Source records
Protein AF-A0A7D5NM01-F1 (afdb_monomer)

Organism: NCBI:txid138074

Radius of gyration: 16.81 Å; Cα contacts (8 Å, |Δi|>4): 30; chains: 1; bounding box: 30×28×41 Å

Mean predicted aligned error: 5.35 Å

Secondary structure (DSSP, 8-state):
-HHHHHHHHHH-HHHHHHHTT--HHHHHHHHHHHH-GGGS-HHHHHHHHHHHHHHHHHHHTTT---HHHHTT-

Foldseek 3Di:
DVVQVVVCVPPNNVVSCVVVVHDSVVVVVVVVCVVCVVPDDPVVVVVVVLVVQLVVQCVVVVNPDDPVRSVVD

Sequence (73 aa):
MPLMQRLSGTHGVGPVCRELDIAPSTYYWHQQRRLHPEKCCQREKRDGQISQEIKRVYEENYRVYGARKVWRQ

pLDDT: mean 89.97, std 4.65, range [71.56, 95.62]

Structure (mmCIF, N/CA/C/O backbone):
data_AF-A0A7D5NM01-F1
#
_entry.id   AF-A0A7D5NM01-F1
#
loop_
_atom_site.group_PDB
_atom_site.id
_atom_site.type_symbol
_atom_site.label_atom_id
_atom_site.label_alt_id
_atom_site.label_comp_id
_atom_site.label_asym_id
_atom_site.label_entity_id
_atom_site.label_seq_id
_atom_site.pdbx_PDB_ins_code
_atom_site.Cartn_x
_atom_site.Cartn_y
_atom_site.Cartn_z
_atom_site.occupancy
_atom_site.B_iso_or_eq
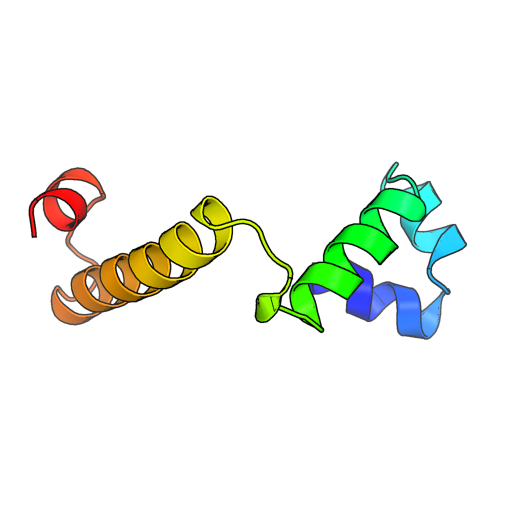uiv
_atom_site.auth_seq_id
_atom_site.auth_comp_id
_atom_site.auth_asym_id
_atom_site.auth_atom_id
_atom_site.pdbx_PDB_model_num
ATOM 1 N N . MET A 1 1 ? 1.487 -2.883 -6.364 1.00 71.56 1 MET A N 1
ATOM 2 C CA . MET A 1 1 ? 0.867 -3.626 -7.485 1.00 71.56 1 MET A CA 1
ATOM 3 C C . MET A 1 1 ? 1.301 -5.100 -7.506 1.00 71.56 1 MET A C 1
ATOM 5 O O . MET A 1 1 ? 2.193 -5.450 -8.273 1.00 71.56 1 MET A O 1
ATOM 9 N N . PRO A 1 2 ? 0.713 -5.972 -6.663 1.00 73.81 2 PRO A N 1
ATOM 10 C CA . PRO A 1 2 ? 1.114 -7.384 -6.562 1.00 73.81 2 PRO A CA 1
ATOM 11 C C . PRO A 1 2 ? 0.840 -8.190 -7.840 1.00 73.81 2 PRO A C 1
ATOM 13 O O . PRO A 1 2 ? 1.675 -8.988 -8.254 1.00 73.81 2 PRO A O 1
ATOM 16 N N . LEU A 1 3 ? -0.301 -7.940 -8.493 1.00 79.62 3 LEU A N 1
ATOM 17 C CA . LEU A 1 3 ? -0.693 -8.607 -9.740 1.00 79.62 3 LEU A CA 1
ATOM 18 C C . LEU A 1 3 ? 0.291 -8.301 -10.874 1.00 79.62 3 LEU A C 1
ATOM 20 O O . LEU A 1 3 ? 0.799 -9.208 -11.524 1.00 79.62 3 LEU A O 1
ATOM 24 N N . MET A 1 4 ? 0.643 -7.028 -11.038 1.00 83.19 4 MET A N 1
ATOM 25 C CA . MET A 1 4 ? 1.578 -6.607 -12.076 1.00 83.19 4 MET A CA 1
ATOM 26 C C . MET A 1 4 ? 2.987 -7.176 -11.866 1.00 83.19 4 MET A C 1
ATOM 28 O O . MET A 1 4 ? 3.620 -7.608 -12.820 1.00 83.19 4 MET A O 1
ATOM 32 N N . GLN A 1 5 ? 3.457 -7.235 -10.616 1.00 81.69 5 GLN A N 1
ATOM 33 C CA . GLN A 1 5 ? 4.774 -7.781 -1
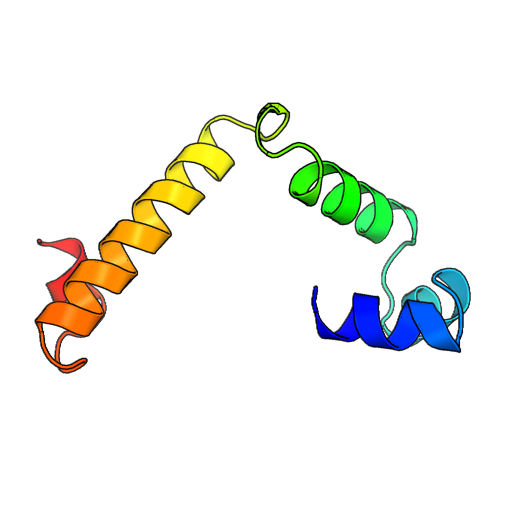0.277 1.00 81.69 5 GLN A CA 1
ATOM 34 C C . GLN A 1 5 ? 4.868 -9.294 -10.540 1.00 81.69 5 GLN A C 1
ATOM 36 O O . GLN A 1 5 ? 5.928 -9.790 -10.912 1.00 81.69 5 GLN A O 1
ATOM 41 N N . ARG A 1 6 ? 3.754 -10.019 -10.383 1.00 85.81 6 ARG A N 1
ATOM 42 C CA . ARG A 1 6 ? 3.656 -11.446 -10.716 1.00 85.81 6 ARG A CA 1
ATOM 43 C C . ARG A 1 6 ? 3.717 -11.680 -12.226 1.00 85.81 6 ARG A C 1
ATOM 45 O O . ARG A 1 6 ? 4.430 -12.569 -12.672 1.00 85.81 6 ARG A O 1
ATOM 52 N N . LEU A 1 7 ? 2.988 -10.880 -13.003 1.00 86.12 7 LEU A N 1
ATOM 53 C CA . LEU A 1 7 ? 2.911 -11.025 -14.460 1.00 86.12 7 LEU A CA 1
ATOM 54 C C . LEU A 1 7 ? 4.183 -10.544 -15.169 1.00 86.12 7 LEU A C 1
ATOM 56 O O . LEU A 1 7 ? 4.600 -11.146 -16.156 1.00 86.12 7 LEU A O 1
ATOM 60 N N . SER A 1 8 ? 4.830 -9.492 -14.657 1.00 83.12 8 SER A N 1
ATOM 61 C CA . SER A 1 8 ? 6.045 -8.942 -15.264 1.00 83.12 8 SER A CA 1
ATOM 62 C C . SER A 1 8 ? 7.251 -9.876 -15.151 1.00 83.12 8 SER A C 1
ATOM 64 O O . SER A 1 8 ? 8.177 -9.752 -15.945 1.00 83.12 8 SER A O 1
ATOM 66 N N . GLY A 1 9 ? 7.262 -10.794 -14.177 1.00 85.25 9 GLY A N 1
ATOM 67 C CA . GLY A 1 9 ? 8.323 -11.796 -14.032 1.00 85.25 9 GLY A CA 1
ATOM 68 C C . GLY A 1 9 ? 8.290 -12.879 -15.113 1.00 85.25 9 GLY A C 1
ATOM 69 O O . GLY A 1 9 ? 9.331 -13.428 -15.451 1.00 85.25 9 GLY A O 1
ATOM 70 N N . THR A 1 10 ? 7.113 -13.160 -15.677 1.00 89.38 10 THR A N 1
ATOM 71 C CA . THR A 1 10 ? 6.916 -14.183 -16.715 1.00 89.38 10 THR A CA 1
ATOM 72 C C . THR A 1 10 ? 6.838 -13.599 -18.124 1.00 89.38 10 THR A C 1
ATOM 74 O O . THR A 1 10 ? 7.343 -14.213 -19.056 1.00 89.38 10 THR A O 1
ATOM 77 N N . HIS A 1 11 ? 6.256 -12.406 -18.288 1.00 88.62 11 HIS A N 1
ATOM 78 C CA . HIS A 1 11 ? 5.985 -11.804 -19.604 1.00 88.62 11 HIS A CA 1
ATOM 79 C C . HIS A 1 11 ? 6.776 -10.512 -19.870 1.00 88.62 11 HIS A C 1
ATOM 81 O O . HIS A 1 11 ? 6.697 -9.948 -20.958 1.00 88.62 11 HIS A O 1
ATOM 87 N N . GLY A 1 12 ? 7.531 -10.014 -18.885 1.00 89.75 12 GLY A N 1
ATOM 88 C CA . GLY A 1 12 ? 8.190 -8.711 -18.951 1.00 89.75 12 GLY A CA 1
ATOM 89 C C . GLY A 1 12 ? 7.251 -7.540 -18.638 1.00 89.75 12 GLY A C 1
ATOM 90 O O . GLY A 1 12 ? 6.028 -7.635 -18.714 1.00 89.75 12 GLY A O 1
ATOM 91 N N . VAL A 1 13 ? 7.828 -6.399 -18.255 1.00 89.62 13 VAL A N 1
ATOM 92 C CA . VAL A 1 13 ? 7.066 -5.208 -17.829 1.00 89.62 13 VAL A CA 1
ATOM 93 C C . VAL A 1 13 ? 6.303 -4.575 -18.998 1.00 89.62 13 VAL A C 1
ATOM 95 O O . VAL A 1 13 ? 5.136 -4.238 -18.849 1.00 89.62 13 VAL A O 1
ATOM 98 N N . GLY A 1 14 ? 6.937 -4.435 -20.168 1.00 89.75 14 GLY A N 1
ATOM 99 C CA . GLY A 1 14 ? 6.353 -3.763 -21.337 1.00 89.75 14 GLY A CA 1
ATOM 100 C C . GLY A 1 14 ? 5.039 -4.385 -21.833 1.00 89.75 14 GLY A C 1
ATOM 101 O O . GLY A 1 14 ? 4.054 -3.656 -21.954 1.00 89.75 14 GLY A O 1
ATOM 102 N N . PRO A 1 15 ? 4.983 -5.709 -22.079 1.00 92.94 15 PRO A N 1
ATOM 103 C CA . PRO A 1 15 ? 3.754 -6.378 -22.509 1.00 92.94 15 PRO A CA 1
ATOM 104 C C . PRO A 1 15 ? 2.619 -6.272 -21.484 1.00 92.94 15 PRO A C 1
ATOM 106 O O . PRO A 1 15 ? 1.487 -5.979 -21.849 1.00 92.94 15 PRO A O 1
ATOM 109 N N . VAL A 1 16 ? 2.931 -6.418 -20.193 1.00 92.06 16 VAL A N 1
ATOM 110 C CA . VAL A 1 16 ? 1.942 -6.305 -19.107 1.00 92.06 16 VAL A CA 1
ATOM 111 C C . VAL A 1 16 ? 1.409 -4.876 -18.977 1.00 92.06 16 VAL A C 1
ATOM 113 O O . VAL A 1 16 ? 0.212 -4.681 -18.804 1.00 92.06 16 VAL A O 1
ATOM 116 N N . CYS A 1 17 ? 2.283 -3.871 -19.079 1.00 92.69 17 CYS A N 1
ATOM 117 C CA . CYS A 1 17 ? 1.897 -2.460 -19.119 1.00 92.69 17 CYS A CA 1
ATOM 118 C C . CYS A 1 17 ? 0.926 -2.164 -20.268 1.00 92.69 17 CYS A C 1
ATOM 120 O O . CYS A 1 17 ? -0.054 -1.458 -20.062 1.00 92.69 17 CYS A O 1
ATOM 122 N N . ARG A 1 18 ? 1.189 -2.719 -21.459 1.00 92.12 18 ARG A N 1
ATOM 123 C CA . ARG A 1 18 ? 0.338 -2.535 -22.641 1.00 92.12 18 ARG A CA 1
ATOM 124 C C . ARG A 1 18 ? -1.058 -3.120 -22.434 1.00 92.12 18 ARG A C 1
ATOM 126 O O . ARG A 1 18 ? -2.027 -2.454 -22.761 1.00 92.12 18 ARG A O 1
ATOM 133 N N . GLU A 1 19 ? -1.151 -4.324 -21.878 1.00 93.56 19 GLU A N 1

The problem
Exactly reproduce the lines above, starting at the one that contains "ATOM 20 O O" and ending at the one that contains "ATOM 62 C C", both inclusive; leave the pictures out and add no other lines.

Solution
ATOM 20 O O . LEU A 1 3 ? 0.799 -9.208 -11.524 1.00 79.62 3 LEU A O 1
ATOM 24 N N . MET A 1 4 ? 0.643 -7.028 -11.038 1.00 83.19 4 MET A N 1
ATOM 25 C CA . MET A 1 4 ? 1.578 -6.607 -12.076 1.00 83.19 4 MET A CA 1
ATOM 26 C C . MET A 1 4 ? 2.987 -7.176 -11.866 1.00 83.19 4 MET A C 1
ATOM 28 O O . MET A 1 4 ? 3.620 -7.608 -12.820 1.00 83.19 4 MET A O 1
ATOM 32 N N . GLN A 1 5 ? 3.457 -7.235 -10.616 1.00 81.69 5 GLN A N 1
ATOM 33 C CA . GLN A 1 5 ? 4.774 -7.781 -1
0.277 1.00 81.69 5 GLN A CA 1
ATOM 34 C C . GLN A 1 5 ? 4.868 -9.294 -10.540 1.00 81.69 5 GLN A C 1
ATOM 36 O O . GLN A 1 5 ? 5.928 -9.790 -10.912 1.00 81.69 5 GLN A O 1
ATOM 41 N N . ARG A 1 6 ? 3.754 -10.019 -10.383 1.00 85.81 6 ARG A N 1
ATOM 42 C CA . ARG A 1 6 ? 3.656 -11.446 -10.716 1.00 85.81 6 ARG A CA 1
ATOM 43 C C . ARG A 1 6 ? 3.717 -11.680 -12.226 1.00 85.81 6 ARG A C 1
ATOM 45 O O . ARG A 1 6 ? 4.430 -12.569 -12.672 1.00 85.81 6 ARG A O 1
ATOM 52 N N . LEU A 1 7 ? 2.988 -10.880 -13.003 1.00 86.12 7 LEU A N 1
ATOM 53 C CA . LEU A 1 7 ? 2.911 -11.025 -14.460 1.00 86.12 7 LEU A CA 1
ATOM 54 C C . LEU A 1 7 ? 4.183 -10.544 -15.169 1.00 86.12 7 LEU A C 1
ATOM 56 O O . LEU A 1 7 ? 4.600 -11.146 -16.156 1.00 86.12 7 LEU A O 1
ATOM 60 N N . SER A 1 8 ? 4.830 -9.492 -14.657 1.00 83.12 8 SER A N 1
ATOM 61 C CA . SER A 1 8 ? 6.045 -8.942 -15.264 1.00 83.12 8 SER A CA 1
ATOM 62 C C . SER A 1 8 ? 7.251 -9.876 -15.151 1.00 83.12 8 SER A C 1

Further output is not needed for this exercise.